#### [YOUR ASSIGNMENT]
Of the lines listed below, return exactly those that run from the line containing "ATOM 44 N N" through the line containing "ATOM 67 C C", both included.

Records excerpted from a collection
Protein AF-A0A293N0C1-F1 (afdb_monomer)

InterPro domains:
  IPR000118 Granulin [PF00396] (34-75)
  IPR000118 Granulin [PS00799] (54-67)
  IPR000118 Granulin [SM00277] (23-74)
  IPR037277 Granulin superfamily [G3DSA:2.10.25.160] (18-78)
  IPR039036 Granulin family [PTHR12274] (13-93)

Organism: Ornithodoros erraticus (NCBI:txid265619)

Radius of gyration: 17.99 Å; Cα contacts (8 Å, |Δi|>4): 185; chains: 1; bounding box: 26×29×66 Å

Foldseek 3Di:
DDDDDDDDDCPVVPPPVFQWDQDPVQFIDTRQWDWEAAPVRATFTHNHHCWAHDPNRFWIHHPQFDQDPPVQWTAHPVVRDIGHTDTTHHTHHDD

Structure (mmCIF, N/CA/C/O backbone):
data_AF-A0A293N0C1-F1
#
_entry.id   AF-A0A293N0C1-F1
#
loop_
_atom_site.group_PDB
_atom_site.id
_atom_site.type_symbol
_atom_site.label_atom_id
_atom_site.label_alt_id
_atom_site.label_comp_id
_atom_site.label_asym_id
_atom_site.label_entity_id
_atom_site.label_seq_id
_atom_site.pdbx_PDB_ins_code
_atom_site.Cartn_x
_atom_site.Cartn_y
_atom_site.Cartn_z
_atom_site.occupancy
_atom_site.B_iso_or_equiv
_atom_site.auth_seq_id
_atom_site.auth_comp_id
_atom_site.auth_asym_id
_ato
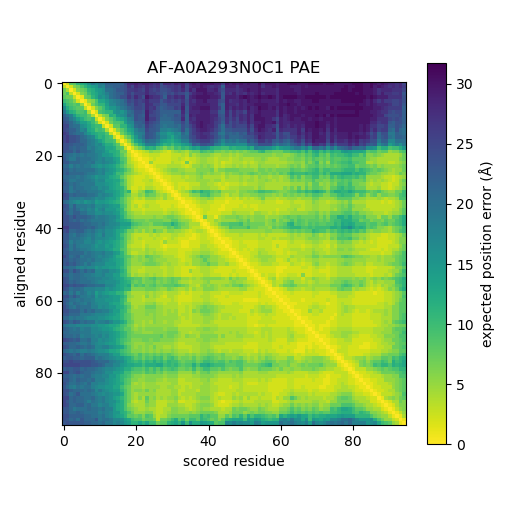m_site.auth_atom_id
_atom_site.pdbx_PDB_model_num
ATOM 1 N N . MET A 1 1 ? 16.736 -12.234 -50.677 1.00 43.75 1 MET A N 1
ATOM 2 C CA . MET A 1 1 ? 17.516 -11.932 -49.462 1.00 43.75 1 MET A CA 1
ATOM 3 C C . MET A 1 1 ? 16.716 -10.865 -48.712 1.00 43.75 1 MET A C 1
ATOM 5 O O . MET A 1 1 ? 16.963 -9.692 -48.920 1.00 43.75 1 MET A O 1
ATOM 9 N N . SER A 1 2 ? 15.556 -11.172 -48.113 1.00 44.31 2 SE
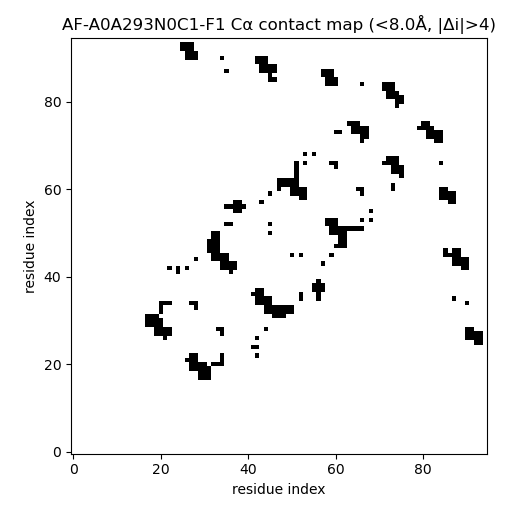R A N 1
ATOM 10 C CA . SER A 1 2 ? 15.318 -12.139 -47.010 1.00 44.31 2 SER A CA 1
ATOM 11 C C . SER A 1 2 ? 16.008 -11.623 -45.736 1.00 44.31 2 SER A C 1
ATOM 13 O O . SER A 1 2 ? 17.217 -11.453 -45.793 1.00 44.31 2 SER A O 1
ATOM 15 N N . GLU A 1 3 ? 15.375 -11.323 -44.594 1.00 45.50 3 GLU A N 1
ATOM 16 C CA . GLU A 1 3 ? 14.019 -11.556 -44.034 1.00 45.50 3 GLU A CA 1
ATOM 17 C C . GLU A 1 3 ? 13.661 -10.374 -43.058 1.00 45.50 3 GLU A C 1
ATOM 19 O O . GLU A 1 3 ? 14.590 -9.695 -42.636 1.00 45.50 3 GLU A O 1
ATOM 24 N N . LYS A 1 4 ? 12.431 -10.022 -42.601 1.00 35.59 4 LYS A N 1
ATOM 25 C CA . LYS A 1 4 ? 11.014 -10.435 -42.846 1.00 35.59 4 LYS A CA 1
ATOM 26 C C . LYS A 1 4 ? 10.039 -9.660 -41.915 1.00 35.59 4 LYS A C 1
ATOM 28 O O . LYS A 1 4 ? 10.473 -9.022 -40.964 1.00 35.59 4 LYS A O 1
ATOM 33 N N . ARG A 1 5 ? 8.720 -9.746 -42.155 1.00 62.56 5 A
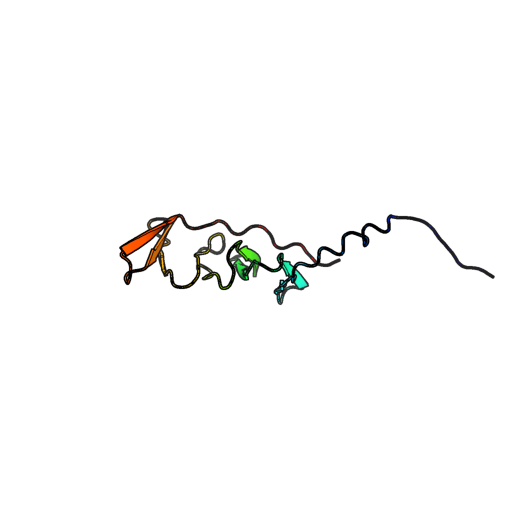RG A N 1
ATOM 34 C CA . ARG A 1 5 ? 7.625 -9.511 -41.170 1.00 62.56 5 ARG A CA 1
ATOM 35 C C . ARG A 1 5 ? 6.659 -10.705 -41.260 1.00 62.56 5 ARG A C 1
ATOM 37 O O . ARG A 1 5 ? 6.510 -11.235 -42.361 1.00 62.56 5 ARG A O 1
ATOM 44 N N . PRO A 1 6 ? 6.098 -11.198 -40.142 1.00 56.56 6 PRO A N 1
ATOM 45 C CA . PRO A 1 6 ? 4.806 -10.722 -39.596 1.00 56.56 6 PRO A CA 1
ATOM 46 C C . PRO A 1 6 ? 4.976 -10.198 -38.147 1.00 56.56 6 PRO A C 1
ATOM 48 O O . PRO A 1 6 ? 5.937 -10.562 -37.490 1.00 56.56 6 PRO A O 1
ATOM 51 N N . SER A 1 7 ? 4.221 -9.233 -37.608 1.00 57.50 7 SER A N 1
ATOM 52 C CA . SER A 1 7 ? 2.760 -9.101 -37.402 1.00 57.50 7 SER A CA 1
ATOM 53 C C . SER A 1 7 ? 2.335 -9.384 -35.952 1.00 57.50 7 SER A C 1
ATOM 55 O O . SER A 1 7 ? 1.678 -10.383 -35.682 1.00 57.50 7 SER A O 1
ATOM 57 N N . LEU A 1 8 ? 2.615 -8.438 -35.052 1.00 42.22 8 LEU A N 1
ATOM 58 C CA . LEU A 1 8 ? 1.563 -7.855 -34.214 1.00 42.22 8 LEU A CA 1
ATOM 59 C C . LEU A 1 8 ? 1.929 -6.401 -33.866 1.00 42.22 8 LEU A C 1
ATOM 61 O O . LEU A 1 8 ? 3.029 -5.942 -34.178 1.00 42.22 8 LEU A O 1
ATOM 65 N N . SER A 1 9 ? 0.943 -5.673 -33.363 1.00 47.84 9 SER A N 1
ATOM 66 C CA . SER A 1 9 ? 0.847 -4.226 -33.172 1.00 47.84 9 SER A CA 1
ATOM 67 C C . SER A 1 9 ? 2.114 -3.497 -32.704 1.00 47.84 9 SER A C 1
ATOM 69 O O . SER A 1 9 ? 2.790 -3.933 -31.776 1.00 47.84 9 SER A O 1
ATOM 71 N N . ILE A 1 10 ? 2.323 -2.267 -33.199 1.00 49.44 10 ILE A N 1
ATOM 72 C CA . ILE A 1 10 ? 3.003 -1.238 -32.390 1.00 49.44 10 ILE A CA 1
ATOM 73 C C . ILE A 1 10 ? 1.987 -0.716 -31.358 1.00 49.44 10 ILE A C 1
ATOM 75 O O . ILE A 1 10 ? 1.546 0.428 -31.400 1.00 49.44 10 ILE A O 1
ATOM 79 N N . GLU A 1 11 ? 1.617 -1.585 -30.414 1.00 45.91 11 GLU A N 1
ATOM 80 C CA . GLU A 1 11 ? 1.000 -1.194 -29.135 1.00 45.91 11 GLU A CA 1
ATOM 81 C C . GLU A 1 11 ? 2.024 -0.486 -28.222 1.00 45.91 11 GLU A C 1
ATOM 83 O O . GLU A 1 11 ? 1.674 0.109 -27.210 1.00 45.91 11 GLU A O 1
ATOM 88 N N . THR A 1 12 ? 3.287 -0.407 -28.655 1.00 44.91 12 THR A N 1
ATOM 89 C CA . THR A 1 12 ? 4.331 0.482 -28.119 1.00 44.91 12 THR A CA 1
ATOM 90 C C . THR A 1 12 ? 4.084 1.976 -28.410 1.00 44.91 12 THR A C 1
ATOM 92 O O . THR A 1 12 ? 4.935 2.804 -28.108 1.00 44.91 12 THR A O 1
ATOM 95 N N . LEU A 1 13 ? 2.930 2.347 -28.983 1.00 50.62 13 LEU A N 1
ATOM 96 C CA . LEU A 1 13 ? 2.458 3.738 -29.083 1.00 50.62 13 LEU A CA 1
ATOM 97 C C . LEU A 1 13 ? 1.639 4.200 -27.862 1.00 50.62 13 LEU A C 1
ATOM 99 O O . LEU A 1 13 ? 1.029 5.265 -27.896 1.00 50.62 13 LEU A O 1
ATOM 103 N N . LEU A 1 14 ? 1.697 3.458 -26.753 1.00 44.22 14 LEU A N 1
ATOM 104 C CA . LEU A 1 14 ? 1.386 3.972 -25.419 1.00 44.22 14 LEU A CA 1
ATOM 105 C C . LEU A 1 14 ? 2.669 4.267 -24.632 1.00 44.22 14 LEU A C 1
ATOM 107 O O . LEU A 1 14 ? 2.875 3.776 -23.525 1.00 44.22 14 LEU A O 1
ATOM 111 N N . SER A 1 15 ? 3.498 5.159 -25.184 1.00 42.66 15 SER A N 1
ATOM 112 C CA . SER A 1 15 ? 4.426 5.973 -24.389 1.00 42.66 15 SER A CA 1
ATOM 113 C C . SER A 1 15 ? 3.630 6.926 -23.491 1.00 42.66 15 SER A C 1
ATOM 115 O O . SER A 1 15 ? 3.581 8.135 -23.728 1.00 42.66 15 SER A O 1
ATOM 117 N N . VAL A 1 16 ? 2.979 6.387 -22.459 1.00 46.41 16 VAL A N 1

==

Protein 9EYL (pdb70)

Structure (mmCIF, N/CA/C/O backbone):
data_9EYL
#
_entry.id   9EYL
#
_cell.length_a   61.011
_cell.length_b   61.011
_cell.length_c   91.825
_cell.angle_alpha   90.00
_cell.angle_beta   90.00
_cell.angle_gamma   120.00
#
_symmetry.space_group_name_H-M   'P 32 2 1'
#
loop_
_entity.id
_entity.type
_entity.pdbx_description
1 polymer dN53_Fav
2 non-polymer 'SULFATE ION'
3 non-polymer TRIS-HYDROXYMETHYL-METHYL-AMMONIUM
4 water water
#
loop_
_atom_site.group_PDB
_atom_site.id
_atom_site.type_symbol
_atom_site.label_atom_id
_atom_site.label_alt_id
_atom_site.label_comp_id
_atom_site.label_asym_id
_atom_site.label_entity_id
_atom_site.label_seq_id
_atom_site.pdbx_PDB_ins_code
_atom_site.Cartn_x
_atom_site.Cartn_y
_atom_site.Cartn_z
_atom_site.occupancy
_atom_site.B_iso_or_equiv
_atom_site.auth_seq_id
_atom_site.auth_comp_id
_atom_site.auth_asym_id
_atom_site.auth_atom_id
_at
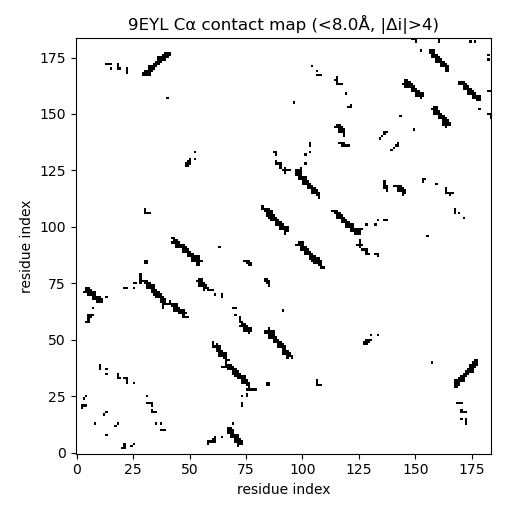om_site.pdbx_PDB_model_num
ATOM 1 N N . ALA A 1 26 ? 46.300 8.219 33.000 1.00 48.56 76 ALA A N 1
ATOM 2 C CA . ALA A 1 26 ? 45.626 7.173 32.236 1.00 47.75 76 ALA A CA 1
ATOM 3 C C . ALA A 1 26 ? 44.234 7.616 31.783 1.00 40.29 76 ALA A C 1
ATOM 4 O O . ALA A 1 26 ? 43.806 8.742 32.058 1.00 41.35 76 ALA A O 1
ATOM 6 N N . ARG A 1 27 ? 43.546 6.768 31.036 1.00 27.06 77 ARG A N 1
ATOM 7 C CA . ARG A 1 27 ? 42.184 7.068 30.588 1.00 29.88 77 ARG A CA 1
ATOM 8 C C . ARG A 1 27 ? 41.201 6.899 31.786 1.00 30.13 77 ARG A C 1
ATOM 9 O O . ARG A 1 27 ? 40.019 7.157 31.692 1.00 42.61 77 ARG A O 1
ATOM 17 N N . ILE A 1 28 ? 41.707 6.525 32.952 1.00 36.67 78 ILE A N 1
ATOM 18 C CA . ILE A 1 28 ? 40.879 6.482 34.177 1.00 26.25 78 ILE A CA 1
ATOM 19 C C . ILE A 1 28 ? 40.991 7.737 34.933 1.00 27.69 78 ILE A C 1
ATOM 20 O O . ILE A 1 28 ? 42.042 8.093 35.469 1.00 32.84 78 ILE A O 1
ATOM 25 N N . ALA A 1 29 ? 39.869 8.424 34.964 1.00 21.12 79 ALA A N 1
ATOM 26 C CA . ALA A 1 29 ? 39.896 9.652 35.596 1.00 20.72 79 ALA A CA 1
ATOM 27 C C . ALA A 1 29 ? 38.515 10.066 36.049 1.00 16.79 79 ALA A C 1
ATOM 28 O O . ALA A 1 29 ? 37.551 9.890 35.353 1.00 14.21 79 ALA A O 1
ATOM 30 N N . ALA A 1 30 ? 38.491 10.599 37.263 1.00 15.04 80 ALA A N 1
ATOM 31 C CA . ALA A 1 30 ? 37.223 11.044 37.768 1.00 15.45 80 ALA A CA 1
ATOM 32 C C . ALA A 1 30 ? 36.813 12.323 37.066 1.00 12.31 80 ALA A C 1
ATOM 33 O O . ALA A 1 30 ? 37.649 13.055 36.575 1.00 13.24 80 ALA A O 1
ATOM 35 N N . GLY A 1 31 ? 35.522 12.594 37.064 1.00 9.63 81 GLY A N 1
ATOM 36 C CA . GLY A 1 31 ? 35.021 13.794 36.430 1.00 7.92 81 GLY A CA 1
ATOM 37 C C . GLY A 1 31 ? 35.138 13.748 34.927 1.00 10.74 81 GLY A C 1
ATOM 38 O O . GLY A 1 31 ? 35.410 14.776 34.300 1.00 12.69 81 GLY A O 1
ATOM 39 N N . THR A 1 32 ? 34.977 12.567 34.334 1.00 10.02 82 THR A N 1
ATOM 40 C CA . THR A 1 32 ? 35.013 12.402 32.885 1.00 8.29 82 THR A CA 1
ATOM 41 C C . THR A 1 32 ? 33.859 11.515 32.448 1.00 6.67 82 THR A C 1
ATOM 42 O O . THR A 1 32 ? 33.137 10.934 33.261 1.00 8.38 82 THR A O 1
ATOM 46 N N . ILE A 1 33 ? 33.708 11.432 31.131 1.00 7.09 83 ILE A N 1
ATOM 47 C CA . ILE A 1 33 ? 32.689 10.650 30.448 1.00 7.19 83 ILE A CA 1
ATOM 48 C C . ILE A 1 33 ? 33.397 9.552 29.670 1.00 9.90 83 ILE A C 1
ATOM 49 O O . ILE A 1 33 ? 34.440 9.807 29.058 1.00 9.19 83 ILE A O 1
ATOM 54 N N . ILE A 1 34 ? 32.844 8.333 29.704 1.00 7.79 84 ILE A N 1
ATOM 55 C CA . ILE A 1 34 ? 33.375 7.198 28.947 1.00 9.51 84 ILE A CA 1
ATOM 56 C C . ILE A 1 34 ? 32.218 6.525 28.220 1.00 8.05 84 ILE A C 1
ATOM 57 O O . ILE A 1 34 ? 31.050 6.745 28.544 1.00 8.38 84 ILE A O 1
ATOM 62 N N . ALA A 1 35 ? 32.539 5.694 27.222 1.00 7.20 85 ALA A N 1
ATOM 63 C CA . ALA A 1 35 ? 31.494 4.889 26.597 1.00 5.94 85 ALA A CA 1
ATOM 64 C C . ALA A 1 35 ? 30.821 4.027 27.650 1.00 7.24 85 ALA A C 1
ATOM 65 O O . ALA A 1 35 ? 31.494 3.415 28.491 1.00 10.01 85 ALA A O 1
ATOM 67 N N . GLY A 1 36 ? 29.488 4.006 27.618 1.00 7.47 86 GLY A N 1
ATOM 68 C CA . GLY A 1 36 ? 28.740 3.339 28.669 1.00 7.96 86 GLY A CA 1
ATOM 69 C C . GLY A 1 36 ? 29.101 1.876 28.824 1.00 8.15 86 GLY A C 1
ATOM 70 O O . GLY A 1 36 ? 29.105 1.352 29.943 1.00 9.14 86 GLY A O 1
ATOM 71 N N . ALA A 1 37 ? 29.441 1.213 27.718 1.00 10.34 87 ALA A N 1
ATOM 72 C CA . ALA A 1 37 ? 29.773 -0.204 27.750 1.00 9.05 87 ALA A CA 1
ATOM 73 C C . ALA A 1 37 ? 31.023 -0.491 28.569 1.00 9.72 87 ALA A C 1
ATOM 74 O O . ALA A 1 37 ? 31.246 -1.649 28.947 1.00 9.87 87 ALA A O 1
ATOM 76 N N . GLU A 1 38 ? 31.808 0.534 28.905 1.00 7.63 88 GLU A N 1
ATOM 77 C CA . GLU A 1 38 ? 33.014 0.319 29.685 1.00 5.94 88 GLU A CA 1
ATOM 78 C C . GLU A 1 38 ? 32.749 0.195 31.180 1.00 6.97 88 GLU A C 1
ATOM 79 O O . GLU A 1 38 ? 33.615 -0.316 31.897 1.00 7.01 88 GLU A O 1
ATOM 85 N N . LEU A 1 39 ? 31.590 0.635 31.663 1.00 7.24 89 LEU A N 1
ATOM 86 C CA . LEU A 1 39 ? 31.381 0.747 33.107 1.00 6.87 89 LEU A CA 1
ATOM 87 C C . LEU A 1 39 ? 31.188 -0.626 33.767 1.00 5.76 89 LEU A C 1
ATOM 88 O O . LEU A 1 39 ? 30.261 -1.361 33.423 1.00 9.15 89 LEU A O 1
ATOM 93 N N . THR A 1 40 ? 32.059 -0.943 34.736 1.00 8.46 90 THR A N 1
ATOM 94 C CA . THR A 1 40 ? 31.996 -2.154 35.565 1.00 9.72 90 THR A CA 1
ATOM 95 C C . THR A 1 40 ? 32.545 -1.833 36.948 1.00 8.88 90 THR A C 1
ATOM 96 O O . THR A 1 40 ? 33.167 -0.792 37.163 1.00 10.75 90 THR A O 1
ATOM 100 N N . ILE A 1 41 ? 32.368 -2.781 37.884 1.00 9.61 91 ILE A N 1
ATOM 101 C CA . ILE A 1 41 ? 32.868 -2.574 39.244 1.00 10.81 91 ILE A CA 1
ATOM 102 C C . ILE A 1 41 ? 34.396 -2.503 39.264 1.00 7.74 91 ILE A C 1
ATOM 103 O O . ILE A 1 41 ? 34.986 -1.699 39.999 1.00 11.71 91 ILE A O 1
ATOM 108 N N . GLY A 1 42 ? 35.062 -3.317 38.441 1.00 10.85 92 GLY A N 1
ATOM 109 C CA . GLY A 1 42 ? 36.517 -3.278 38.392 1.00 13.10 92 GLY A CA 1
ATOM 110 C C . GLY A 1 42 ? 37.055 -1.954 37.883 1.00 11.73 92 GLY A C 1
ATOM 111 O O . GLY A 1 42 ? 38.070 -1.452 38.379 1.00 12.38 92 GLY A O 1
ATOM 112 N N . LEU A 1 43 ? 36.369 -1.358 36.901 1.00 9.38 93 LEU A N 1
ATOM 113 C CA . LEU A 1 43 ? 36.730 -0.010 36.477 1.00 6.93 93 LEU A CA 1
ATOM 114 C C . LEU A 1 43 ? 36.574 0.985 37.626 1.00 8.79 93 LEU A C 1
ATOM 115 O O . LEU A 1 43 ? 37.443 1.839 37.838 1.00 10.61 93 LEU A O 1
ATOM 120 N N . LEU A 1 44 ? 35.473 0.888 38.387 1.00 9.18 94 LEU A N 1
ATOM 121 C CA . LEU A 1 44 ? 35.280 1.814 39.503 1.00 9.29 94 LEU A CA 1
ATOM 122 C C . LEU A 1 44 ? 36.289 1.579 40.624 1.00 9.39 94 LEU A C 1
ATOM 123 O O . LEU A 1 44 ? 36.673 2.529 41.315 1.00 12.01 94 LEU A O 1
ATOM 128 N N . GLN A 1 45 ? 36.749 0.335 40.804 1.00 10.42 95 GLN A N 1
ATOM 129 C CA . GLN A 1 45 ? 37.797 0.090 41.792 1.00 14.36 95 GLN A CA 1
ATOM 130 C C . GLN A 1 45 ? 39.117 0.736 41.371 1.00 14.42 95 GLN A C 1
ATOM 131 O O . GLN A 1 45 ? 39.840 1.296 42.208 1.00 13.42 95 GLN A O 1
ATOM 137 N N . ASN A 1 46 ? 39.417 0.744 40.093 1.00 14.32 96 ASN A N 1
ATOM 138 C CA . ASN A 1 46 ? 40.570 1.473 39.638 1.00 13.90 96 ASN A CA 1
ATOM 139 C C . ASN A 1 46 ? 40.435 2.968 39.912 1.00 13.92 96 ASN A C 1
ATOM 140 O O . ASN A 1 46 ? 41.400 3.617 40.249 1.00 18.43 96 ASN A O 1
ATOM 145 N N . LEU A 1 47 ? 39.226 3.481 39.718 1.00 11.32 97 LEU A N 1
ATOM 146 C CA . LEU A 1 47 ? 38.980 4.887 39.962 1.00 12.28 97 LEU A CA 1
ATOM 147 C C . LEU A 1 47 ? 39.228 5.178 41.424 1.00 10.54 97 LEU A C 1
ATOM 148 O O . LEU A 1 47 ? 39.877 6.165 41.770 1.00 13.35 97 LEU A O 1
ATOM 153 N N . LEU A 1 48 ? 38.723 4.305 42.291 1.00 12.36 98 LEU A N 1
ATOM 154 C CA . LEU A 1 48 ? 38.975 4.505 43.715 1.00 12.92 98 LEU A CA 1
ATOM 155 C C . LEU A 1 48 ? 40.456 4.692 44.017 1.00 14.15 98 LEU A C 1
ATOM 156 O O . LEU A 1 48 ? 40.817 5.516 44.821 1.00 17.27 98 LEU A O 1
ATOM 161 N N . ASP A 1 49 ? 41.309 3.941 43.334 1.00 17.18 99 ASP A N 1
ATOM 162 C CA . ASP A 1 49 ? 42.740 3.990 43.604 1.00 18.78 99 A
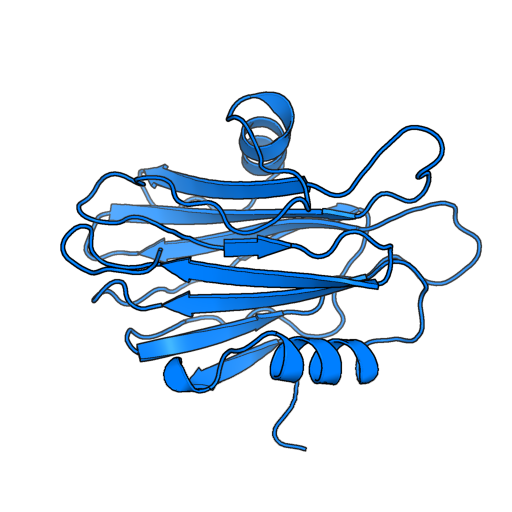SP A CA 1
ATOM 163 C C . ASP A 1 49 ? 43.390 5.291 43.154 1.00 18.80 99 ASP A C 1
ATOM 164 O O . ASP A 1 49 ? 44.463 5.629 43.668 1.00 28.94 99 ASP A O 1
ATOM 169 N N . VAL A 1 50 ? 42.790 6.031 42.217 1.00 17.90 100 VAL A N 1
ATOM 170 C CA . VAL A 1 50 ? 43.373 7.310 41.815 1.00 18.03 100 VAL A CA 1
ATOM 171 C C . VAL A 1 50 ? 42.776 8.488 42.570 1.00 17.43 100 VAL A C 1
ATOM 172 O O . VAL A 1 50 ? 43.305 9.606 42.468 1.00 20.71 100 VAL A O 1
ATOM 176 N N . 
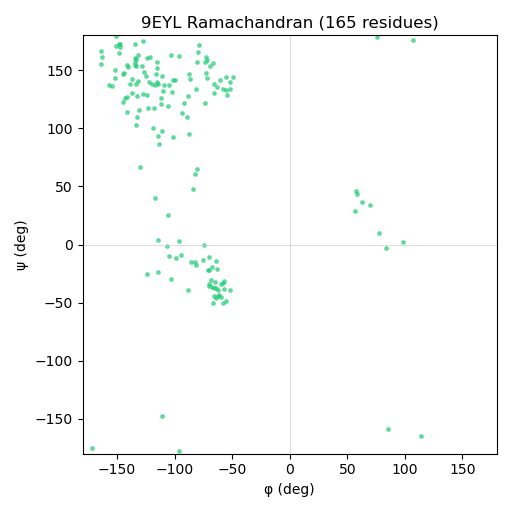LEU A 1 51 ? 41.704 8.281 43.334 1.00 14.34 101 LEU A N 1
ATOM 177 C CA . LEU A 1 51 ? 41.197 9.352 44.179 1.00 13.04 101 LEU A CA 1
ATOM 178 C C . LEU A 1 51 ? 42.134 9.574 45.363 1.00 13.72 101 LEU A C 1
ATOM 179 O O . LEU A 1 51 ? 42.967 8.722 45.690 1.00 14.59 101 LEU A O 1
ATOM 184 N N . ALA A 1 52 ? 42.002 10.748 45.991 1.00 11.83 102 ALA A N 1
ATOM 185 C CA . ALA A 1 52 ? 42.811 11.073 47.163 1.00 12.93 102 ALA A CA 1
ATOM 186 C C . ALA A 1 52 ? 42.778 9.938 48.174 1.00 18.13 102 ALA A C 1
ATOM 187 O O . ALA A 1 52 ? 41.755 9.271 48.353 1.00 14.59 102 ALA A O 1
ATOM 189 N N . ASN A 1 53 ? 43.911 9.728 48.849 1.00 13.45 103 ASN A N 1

#### [EXPECTED OUTPUT]
ATOM 44 N N . PRO A 1 6 ? 6.098 -11.198 -40.142 1.00 56.56 6 PRO A N 1
ATOM 45 C CA . PRO A 1 6 ? 4.806 -10.722 -39.596 1.00 56.56 6 PRO A CA 1
ATOM 46 C C . PRO A 1 6 ? 4.976 -10.198 -38.147 1.00 56.56 6 PRO A C 1
ATOM 48 O O . PRO A 1 6 ? 5.937 -10.562 -37.490 1.00 56.56 6 PRO A O 1
ATOM 51 N N . SER A 1 7 ? 4.221 -9.233 -37.608 1.00 57.50 7 SER A N 1
ATOM 52 C CA . SER A 1 7 ? 2.760 -9.101 -37.402 1.00 57.50 7 SER A CA 1
ATOM 53 C C . SER A 1 7 ? 2.335 -9.384 -35.952 1.00 57.50 7 SER A C 1
ATOM 55 O O . SER A 1 7 ? 1.678 -10.383 -35.682 1.00 57.50 7 SER A O 1
ATOM 57 N N . LEU A 1 8 ? 2.615 -8.438 -35.052 1.00 42.22 8 LEU A N 1
ATOM 58 C CA . LEU A 1 8 ? 1.563 -7.855 -34.214 1.00 42.22 8 LEU A CA 1
ATOM 59 C C . LEU A 1 8 ? 1.929 -6.401 -33.866 1.00 42.22 8 LEU A C 1
ATOM 61 O O . LEU A 1 8 ? 3.029 -5.942 -34.178 1.00 42.22 8 LEU A O 1
ATOM 65 N N . SER A 1 9 ? 0.943 -5.673 -33.363 1.00 47.84 9 SER A N 1
ATOM 66 C CA . SER A 1 9 ? 0.847 -4.226 -33.172 1.00 47.84 9 SER A CA 1
ATOM 67 C C . SER A 1 9 ? 2.114 -3.497 -32.704 1.00 47.84 9 SER A C 1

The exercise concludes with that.